Hi. I can test, but I need a fedora 38 build.
I installed rocm-comgr-16.1-3.fc39.x86_64 and still am getting the errors.
ok, I am not sure what I need to do here too. In the spec file for opencl, I see these dependencies. BuildRequires: rocm-comgr-devel BuildRequires: rocm-runtime-devel I assume for you fix to work that opencl needs to be rebuilt with the fixed comgr?
I don't think you need to rebuild openCL on comgr change. I might need to just sit down and experiment with a few combinations to understand the real cause. I'm curious why upstream is not seeing this issue, but maybe opencl from 5.5.0 is just buggy with object version 5, and we need to force it to use 4. I think for now I'll roll back comgr, since that seems to have done nothing, and just revert this change in my next update: https://github.com/ROCm-Developer-Tools/ROCclr/commit/041c00465b7adcee78085dc42253d42d1bb1f250 It doesn't effectively the same thing as hardcoding to 4.
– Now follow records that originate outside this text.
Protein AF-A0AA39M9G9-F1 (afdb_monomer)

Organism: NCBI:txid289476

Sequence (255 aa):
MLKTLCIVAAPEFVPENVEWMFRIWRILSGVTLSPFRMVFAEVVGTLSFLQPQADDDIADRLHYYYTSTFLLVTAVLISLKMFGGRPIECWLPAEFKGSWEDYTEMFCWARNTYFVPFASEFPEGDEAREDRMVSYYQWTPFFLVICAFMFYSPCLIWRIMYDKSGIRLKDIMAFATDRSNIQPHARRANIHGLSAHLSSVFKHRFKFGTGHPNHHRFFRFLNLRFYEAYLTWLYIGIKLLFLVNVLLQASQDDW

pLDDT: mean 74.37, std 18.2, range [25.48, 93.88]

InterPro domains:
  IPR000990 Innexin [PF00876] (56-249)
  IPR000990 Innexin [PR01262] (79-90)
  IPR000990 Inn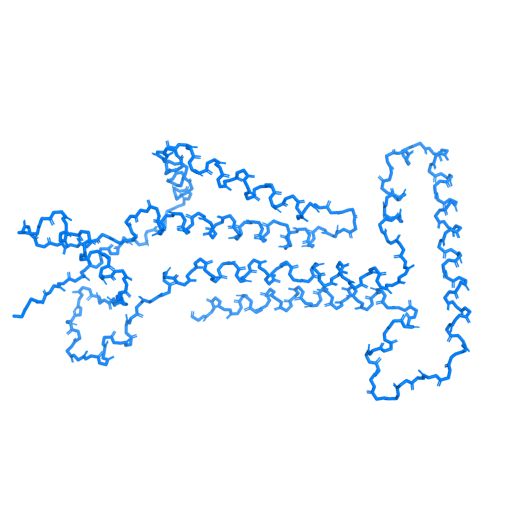exin [PR01262] (107-116)
  IPR000990 Innexin [PR01262] (136-158)
  IPR000990 Innexin [PR01262] (235-249)
  IPR000990 Innexin [PS51013] (51-255)
  IPR000990 Innexin [PTHR11893] (38-249)

Solvent-accessible surface area (backbone atoms only — not comparable to full-atom values): 15222 Å² total; per-residue (Å²): 131,88,81,75,62,78,51,69,80,74,78,79,88,70,95,65,83,73,52,64,60,53,51,51,52,50,53,64,71,70,49,75,69,62,68,60,50,52,51,50,52,52,50,55,58,61,50,55,80,53,58,86,57,88,86,59,51,74,70,51,45,44,39,41,34,52,49,17,48,52,32,43,52,49,22,51,56,51,45,48,48,52,75,74,49,79,76,54,76,62,67,70,67,88,86,60,51,73,73,55,47,56,52,49,28,52,48,58,63,76,39,75,41,60,75,75,61,91,92,55,80,80,69,88,49,70,68,67,42,59,81,36,50,54,60,63,78,80,48,46,41,59,50,32,45,51,53,20,47,60,45,30,44,44,60,52,52,47,64,67,50,52,64,73,66,76,54,66,58,68,59,54,44,49,63,72,68,36,77,60,51,79,41,71,68,54,31,53,52,49,50,50,53,49,53,53,52,51,50,51,53,48,57,53,48,60,62,57,67,78,72,72,91,82,72,59,88,82,54,60,73,78,50,41,84,70,43,95,57,36,69,60,53,50,50,53,51,36,52,49,48,50,51,52,51,53,51,56,56,60,62,57,73,81,111

Radius of gyration: 27.95 Å; Cα contacts (8 Å, |Δi|>4): 146; chains: 1; bounding box: 64×55×80 Å

Structure (mmCIF, N/CA/C/O backbone):
data_AF-A0AA39M9G9-F1
#
_entry.id   AF-A0AA39M9G9-F1
#
loop_
_atom_site.group_PDB
_atom_site.id
_atom_site.type_symbol
_atom_site.label_atom_id
_atom_site.label_alt_id
_atom_site.label_comp_id
_atom_site.label_asym_id
_atom_site.label_entity_id
_atom_site.label_seq_id
_atom_site.pdbx_PDB_ins_code
_atom_site.Cartn_x
_atom_site.Cartn_y
_atom_site.Cartn_z
_atom_site.occupancy
_atom_site.B_iso_or_equiv
_atom_site.auth_seq_id
_atom_site.auth_comp_id
_atom_site.auth_asym_id
_atom_site.auth_atom_id
_atom_site.pdbx_PDB_model_num
ATOM 1 N N . MET A 1 1 ? -21.634 -2.185 44.836 1.00 28.33 1 MET A N 1
ATOM 2 C CA . MET A 1 1 ? -20.981 -2.654 43.597 1.00 28.33 1 MET A CA 1
ATOM 3 C C . MET A 1 1 ? -21.448 -1.753 42.472 1.00 28.33 1 MET A C 1
ATOM 5 O O . MET A 1 1 ? -22.610 -1.848 42.095 1.00 28.33 1 MET A O 1
ATOM 9 N N . LEU A 1 2 ? -20.607 -0.819 42.021 1.00 25.48 2 LEU A N 1
ATOM 10 C CA . LEU A 1 2 ? -20.932 0.036 40.880 1.00 25.48 2 LEU A CA 1
ATOM 11 C C . LEU A 1 2 ? -21.039 -0.847 39.628 1.00 25.48 2 LEU A C 1
ATOM 13 O O . LEU A 1 2 ? -20.030 -1.316 39.111 1.00 25.48 2 LEU A O 1
ATOM 17 N N . LYS A 1 3 ? -22.264 -1.098 39.158 1.00 27.09 3 LYS A N 1
ATOM 18 C CA . LYS A 1 3 ? -22.506 -1.551 37.786 1.00 27.09 3 LYS A CA 1
ATOM 19 C C . LYS A 1 3 ? -22.377 -0.318 36.890 1.00 27.09 3 LYS A C 1
ATOM 21 O O . LYS A 1 3 ? -23.374 0.320 36.570 1.00 27.09 3 LYS A O 1
ATOM 26 N N . THR A 1 4 ? -21.146 0.067 36.559 1.00 33.59 4 THR A N 1
ATOM 27 C CA . THR A 1 4 ? -20.894 1.096 35.546 1.00 33.59 4 THR A CA 1
ATOM 28 C C . THR A 1 4 ? -21.252 0.491 34.194 1.00 33.59 4 THR A C 1
ATOM 30 O O . THR A 1 4 ? -20.580 -0.409 33.691 1.00 33.59 4 THR A O 1
ATOM 33 N N . LEU A 1 5 ? -22.385 0.920 33.658 1.00 38.81 5 LEU A N 1
ATOM 34 C CA . LEU A 1 5 ? -22.891 0.542 32.351 1.00 38.81 5 LEU A CA 1
ATOM 35 C C . LEU A 1 5 ? -22.015 1.274 31.307 1.00 38.81 5 LEU A C 1
ATOM 37 O O . LEU A 1 5 ? -22.296 2.427 30.999 1.00 38.81 5 LEU A O 1
ATOM 41 N N . CYS A 1 6 ? -20.932 0.667 30.785 1.00 37.41 6 CYS A N 1
ATOM 42 C CA . CYS A 1 6 ? -20.264 1.194 29.574 1.00 37.41 6 CYS A CA 1
ATOM 43 C C . CYS A 1 6 ? -21.229 0.923 28.389 1.00 37.41 6 CYS A C 1
ATOM 45 O O . CYS A 1 6 ? -21.028 -0.020 27.626 1.00 37.41 6 CYS A O 1
ATOM 47 N N . ILE A 1 7 ? -22.335 1.672 28.269 1.00 37.62 7 ILE A N 1
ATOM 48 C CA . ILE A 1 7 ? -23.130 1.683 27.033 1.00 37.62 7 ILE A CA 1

FEDORA-2023-68012d0819 has been submitted as an update to Fedora 38. https://bodhi.fedoraproject.org/updates/FEDORA-2023-68012d0819
I pushed the F38 update first, please try that and let me know if that resolves your issue.
Looks good to me! I installed this over the one I built and everything is still working.
FEDORA-2023-80eb7f41de has been submitted as an update to Fedora 39. https://bodhi.fedoraproject.org/updates/FEDORA-2023-80eb7f41de
FEDORA-2023-80eb7f41de has been pushed to the Fedora 39 stable repository. If problem still persists, please make note of it in this bug report.
FEDORA-2023-68012d0819 has been pushed to the Fedora 38 testing repository. Soon you'll be able to install the update with the following command: `sudo dnf upgrade --enablerepo=updates-testing --refresh --advisory=FEDORA-2023-68012d0819` You can provide feedback for this update here: https://bodhi.fedoraproject.org/updates/FEDORA-2023-68012d0819 See also https://fedoraproject.org/wiki/QA:Updates_Testing for more information on how to test updates.
Thanks! I pushed the fix to rawhide, but the f38 update will be in testing for the next week
FEDORA-2023-68012d0819 has been pushed to the Fedora 38 stable repository. If problem still persists, please make note of it in this bug report.
FEDORA-2023-d024444040 has been submitted as an update to Fedora 39. https://bodhi.fedoraproject.org/updates/FEDORA-2023-d024444040
FEDORA-2023-d024444040 has been pushed to the Fedora 39 stable repository. If problem still persists, please make note of it in this bug report.